[Dataset items]
*** Begin section ***

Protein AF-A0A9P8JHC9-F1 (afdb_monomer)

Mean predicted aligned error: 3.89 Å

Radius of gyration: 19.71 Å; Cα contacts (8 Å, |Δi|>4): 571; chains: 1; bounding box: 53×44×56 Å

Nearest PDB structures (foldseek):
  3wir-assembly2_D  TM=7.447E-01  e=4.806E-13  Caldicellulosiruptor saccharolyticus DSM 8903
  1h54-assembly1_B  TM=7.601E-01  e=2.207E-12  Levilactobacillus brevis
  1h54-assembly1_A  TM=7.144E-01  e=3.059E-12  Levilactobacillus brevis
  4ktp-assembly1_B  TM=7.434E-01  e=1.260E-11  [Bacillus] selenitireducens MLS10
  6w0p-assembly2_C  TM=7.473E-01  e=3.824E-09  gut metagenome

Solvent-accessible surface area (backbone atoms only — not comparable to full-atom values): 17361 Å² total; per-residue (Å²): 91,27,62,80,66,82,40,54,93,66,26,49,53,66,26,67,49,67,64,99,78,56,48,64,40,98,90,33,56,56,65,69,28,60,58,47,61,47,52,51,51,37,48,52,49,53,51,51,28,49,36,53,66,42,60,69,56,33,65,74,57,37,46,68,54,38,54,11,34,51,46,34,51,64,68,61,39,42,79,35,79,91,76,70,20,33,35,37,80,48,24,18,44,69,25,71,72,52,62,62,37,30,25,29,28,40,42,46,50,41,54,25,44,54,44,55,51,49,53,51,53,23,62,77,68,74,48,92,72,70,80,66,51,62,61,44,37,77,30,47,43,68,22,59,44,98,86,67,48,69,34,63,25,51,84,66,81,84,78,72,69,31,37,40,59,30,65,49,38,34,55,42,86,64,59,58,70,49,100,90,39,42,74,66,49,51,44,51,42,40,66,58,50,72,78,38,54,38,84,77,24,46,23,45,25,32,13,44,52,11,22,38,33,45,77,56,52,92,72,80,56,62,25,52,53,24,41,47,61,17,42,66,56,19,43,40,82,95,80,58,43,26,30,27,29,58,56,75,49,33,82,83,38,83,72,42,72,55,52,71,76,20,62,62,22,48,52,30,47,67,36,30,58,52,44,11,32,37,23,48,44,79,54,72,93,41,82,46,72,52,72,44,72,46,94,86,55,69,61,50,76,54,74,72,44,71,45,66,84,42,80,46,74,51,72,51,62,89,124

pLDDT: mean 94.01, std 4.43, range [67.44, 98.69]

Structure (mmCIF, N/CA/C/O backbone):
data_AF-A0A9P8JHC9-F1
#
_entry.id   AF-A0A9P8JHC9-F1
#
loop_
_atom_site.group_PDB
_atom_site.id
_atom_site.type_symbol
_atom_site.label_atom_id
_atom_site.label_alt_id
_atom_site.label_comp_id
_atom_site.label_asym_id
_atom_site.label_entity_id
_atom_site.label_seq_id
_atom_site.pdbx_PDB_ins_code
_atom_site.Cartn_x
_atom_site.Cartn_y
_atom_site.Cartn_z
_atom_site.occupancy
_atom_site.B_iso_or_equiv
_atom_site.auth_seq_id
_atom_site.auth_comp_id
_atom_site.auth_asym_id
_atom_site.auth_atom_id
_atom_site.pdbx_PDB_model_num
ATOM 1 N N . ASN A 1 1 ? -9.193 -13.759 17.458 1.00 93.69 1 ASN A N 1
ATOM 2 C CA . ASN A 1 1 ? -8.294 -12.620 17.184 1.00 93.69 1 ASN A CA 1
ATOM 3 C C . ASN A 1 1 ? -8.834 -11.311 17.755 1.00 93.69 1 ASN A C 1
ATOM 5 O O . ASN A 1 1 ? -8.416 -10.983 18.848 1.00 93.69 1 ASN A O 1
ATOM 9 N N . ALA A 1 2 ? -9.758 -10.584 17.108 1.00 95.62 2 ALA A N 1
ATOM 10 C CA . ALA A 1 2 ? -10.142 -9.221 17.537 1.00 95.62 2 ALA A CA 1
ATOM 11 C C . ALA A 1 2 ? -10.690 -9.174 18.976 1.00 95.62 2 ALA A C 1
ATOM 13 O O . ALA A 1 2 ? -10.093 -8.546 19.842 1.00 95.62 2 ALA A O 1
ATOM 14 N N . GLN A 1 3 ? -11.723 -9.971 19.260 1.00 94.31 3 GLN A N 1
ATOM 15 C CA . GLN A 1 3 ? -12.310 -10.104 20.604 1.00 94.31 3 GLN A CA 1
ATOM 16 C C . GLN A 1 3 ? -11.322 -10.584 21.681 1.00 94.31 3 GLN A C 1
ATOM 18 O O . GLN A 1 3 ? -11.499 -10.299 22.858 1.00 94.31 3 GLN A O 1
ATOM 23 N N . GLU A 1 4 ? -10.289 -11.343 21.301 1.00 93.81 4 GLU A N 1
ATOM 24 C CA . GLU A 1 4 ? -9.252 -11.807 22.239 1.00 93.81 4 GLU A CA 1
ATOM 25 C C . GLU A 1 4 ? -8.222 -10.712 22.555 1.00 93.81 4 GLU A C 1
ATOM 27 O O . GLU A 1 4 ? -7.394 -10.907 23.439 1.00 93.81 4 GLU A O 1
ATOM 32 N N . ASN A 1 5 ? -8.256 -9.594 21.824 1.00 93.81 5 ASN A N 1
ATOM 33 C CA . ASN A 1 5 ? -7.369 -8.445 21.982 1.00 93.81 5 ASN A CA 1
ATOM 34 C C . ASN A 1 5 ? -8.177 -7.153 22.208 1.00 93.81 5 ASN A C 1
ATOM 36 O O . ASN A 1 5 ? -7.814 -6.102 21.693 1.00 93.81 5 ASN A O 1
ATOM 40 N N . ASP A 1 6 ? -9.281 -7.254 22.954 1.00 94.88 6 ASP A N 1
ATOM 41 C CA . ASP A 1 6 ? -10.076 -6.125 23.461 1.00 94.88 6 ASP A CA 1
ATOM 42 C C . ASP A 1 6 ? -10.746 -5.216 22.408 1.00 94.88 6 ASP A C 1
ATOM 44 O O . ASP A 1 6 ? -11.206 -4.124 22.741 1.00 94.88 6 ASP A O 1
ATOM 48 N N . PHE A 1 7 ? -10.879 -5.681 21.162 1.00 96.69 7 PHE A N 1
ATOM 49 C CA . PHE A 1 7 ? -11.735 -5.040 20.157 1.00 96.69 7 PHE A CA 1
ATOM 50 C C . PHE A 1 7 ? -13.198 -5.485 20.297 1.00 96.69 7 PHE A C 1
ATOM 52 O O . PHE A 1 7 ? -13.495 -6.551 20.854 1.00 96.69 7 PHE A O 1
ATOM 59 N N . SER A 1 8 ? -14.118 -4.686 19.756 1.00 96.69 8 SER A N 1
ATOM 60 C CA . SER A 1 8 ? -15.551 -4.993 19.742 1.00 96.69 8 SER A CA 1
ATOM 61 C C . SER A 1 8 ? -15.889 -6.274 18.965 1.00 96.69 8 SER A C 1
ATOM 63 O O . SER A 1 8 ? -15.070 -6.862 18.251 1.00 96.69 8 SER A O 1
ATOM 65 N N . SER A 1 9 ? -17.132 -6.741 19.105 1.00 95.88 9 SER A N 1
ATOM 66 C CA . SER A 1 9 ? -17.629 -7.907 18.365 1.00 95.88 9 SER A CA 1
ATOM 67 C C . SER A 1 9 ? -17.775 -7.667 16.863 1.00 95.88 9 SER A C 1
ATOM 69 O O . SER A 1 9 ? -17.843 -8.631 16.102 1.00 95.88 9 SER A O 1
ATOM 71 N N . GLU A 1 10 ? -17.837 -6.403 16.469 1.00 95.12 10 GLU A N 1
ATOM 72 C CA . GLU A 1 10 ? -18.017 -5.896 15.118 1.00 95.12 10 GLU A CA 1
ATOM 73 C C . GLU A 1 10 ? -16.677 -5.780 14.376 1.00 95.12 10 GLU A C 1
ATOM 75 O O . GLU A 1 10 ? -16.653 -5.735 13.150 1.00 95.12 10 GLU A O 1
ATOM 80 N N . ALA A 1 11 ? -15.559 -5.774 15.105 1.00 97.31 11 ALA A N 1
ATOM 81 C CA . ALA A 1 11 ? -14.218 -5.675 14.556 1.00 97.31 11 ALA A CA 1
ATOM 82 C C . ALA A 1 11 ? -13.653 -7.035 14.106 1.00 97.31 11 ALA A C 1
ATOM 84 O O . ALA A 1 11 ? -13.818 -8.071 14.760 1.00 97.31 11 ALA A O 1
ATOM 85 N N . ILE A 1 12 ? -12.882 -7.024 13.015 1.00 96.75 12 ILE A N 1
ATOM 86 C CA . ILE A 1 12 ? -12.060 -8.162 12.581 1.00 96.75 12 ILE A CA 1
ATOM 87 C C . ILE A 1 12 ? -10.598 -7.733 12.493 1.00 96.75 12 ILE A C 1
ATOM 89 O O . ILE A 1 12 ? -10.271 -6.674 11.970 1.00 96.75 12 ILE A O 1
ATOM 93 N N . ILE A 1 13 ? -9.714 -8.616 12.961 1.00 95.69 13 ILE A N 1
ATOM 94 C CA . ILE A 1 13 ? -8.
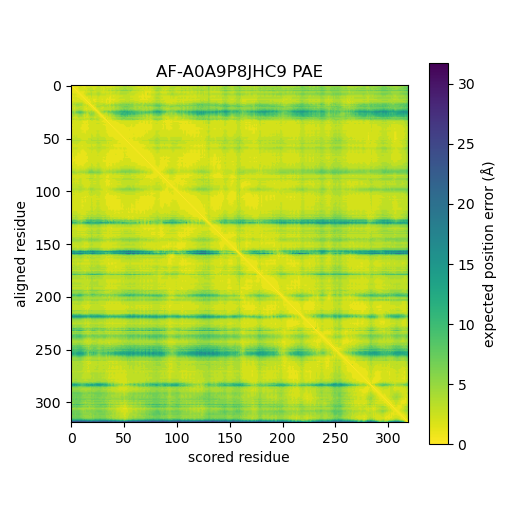271 -8.500 12.772 1.00 95.69 13 ILE A CA 1
ATOM 95 C C . ILE A 1 13 ? -7.711 -9.827 12.264 1.00 95.69 13 ILE A C 1
ATOM 97 O O . ILE A 1 13 ? -7.874 -10.894 12.880 1.00 95.69 13 ILE A O 1
ATOM 101 N N . TYR A 1 14 ? -7.083 -9.768 11.100 1.00 96.12 14 TYR A N 1
ATOM 102 C CA . TYR A 1 14 ? -6.438 -10.912 10.480 1.00 96.12 14 TYR A CA 1
ATOM 103 C C . TYR A 1 14 ? -5.045 -11.141 11.079 1.00 96.12 14 TYR A C 1
ATOM 105 O O . TYR A 1 14 ? -4.368 -10.187 11.464 1.00 96.12 14 TYR A O 1
ATOM 113 N N . PRO A 1 15 ? -4.599 -12.405 11.182 1.00 95.06 15 PRO A N 1
ATOM 114 C CA . PRO A 1 15 ? -3.260 -12.707 11.663 1.00 95.06 15 PRO A CA 1
ATOM 115 C C . PRO A 1 15 ? -2.210 -12.386 10.596 1.00 95.06 15 PRO A C 1
ATOM 117 O O . PRO A 1 15 ? -2.455 -12.612 9.410 1.00 95.06 15 PRO A O 1
ATOM 120 N N . TRP A 1 16 ? -1.014 -11.963 11.026 1.00 95.00 16 TRP A N 1
ATOM 121 C CA . TRP A 1 16 ? 0.115 -11.695 10.123 1.00 95.00 16 TRP A CA 1
ATOM 122 C C . TRP A 1 16 ? 0.428 -12.872 9.194 1.00 95.00 16 TRP A C 1
ATOM 124 O O . TRP A 1 16 ? 0.702 -12.717 8.008 1.00 95.00 16 TRP A O 1
ATOM 134 N N . THR A 1 17 ? 0.341 -14.092 9.721 1.00 92.75 17 THR A N 1
ATOM 135 C CA . THR A 1 17 ? 0.393 -15.307 8.913 1.00 92.75 17 THR A CA 1
ATOM 136 C C . THR A 1 17 ? -0.840 -16.140 9.194 1.00 92.75 17 THR A C 1
ATOM 138 O O . THR A 1 17 ? -1.092 -16.536 10.329 1.00 92.75 17 THR A O 1
ATOM 141 N N . SER A 1 18 ? -1.593 -16.447 8.143 1.00 92.12 18 SER A N 1
ATOM 142 C CA . SER A 1 18 ? -2.782 -17.285 8.238 1.00 92.12 18 SER A CA 1
ATOM 143 C C . SER A 1 18 ? -2.541 -18.671 7.644 1.00 92.12 18 SER A C 1
ATOM 145 O O . SER A 1 18 ? -1.767 -18.857 6.706 1.00 92.12 18 SER A O 1
ATOM 147 N N . GLY A 1 19 ? -3.237 -19.658 8.198 1.00 90.06 19 GLY A N 1
ATOM 148 C CA . GLY A 1 19 ? -3.284 -21.028 7.701 1.00 90.06 19 GLY A CA 1
ATOM 149 C C . GLY A 1 19 ? -4.704 -21.571 7.803 1.00 90.06 19 GLY A C 1
ATOM 150 O O . GLY A 1 19 ? -5.675 -20.831 7.695 1.00 90.06 19 GLY A O 1
ATOM 151 N N . ARG A 1 20 ? -4.848 -22.873 8.076 1.00 90.38 20 ARG A N 1
ATOM 152 C CA . ARG A 1 20 ? -6.165 -23.534 8.134 1.00 90.38 20 ARG A CA 1
ATOM 153 C C . ARG A 1 20 ? -7.166 -22.872 9.092 1.00 90.38 20 ARG A C 1
ATOM 155 O O . ARG A 1 20 ? -8.359 -22.912 8.818 1.00 90.38 20 ARG A O 1
ATOM 162 N N . TYR A 1 21 ? -6.696 -22.357 10.226 1.00 90.50 21 TYR A N 1
ATOM 163 C CA . TYR A 1 21 ? -7.562 -21.926 11.328 1.00 90.50 21 TYR A CA 1
ATOM 164 C C . TYR A 1 21 ? -7.729 -20.408 11.442 1.00 90.50 21 TYR A C 1
ATOM 166 O O . TYR A 1 21 ? -8.572 -19.970 12.216 1.00 90.50 21 TYR A O 1
ATOM 174 N N . GLY A 1 22 ? -6.944 -19.607 10.713 1.00 90.62 22 GLY A N 1
ATOM 175 C CA . GLY A 1 22 ? -7.029 -18.141 10.769 1.00 90.62 22 GLY A CA 1
ATOM 176 C C . GLY A 1 22 ? -6.739 -17.506 12.136 1.00 90.62 22 GLY A C 1
ATOM 177 O O . GLY A 1 22 ? -7.032 -16.330 12.334 1.00 90.62 22 GLY A O 1
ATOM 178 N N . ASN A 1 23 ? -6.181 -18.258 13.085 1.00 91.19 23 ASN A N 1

*** End section ***

- WHAT IS NEEDED
From the entries above, print the lines beginning at the one with "ATOM 73 C C" and stopping after the one with "ATOM 80 N N", exactly as written and with nothing else.

- ANSWER TO THIS EXERCISE
ATOM 73 C C . GLU A 1 10 ? -16.677 -5.780 14.376 1.00 95.12 10 GLU A C 1
ATOM 75 O O . GLU A 1 10 ? -16.653 -5.735 13.150 1.00 95.12 10 GLU A O 1
ATOM 80 N N . ALA A 1 11 ? -15.559 -5.774 15.105 1.00 97.31 11 ALA A N 1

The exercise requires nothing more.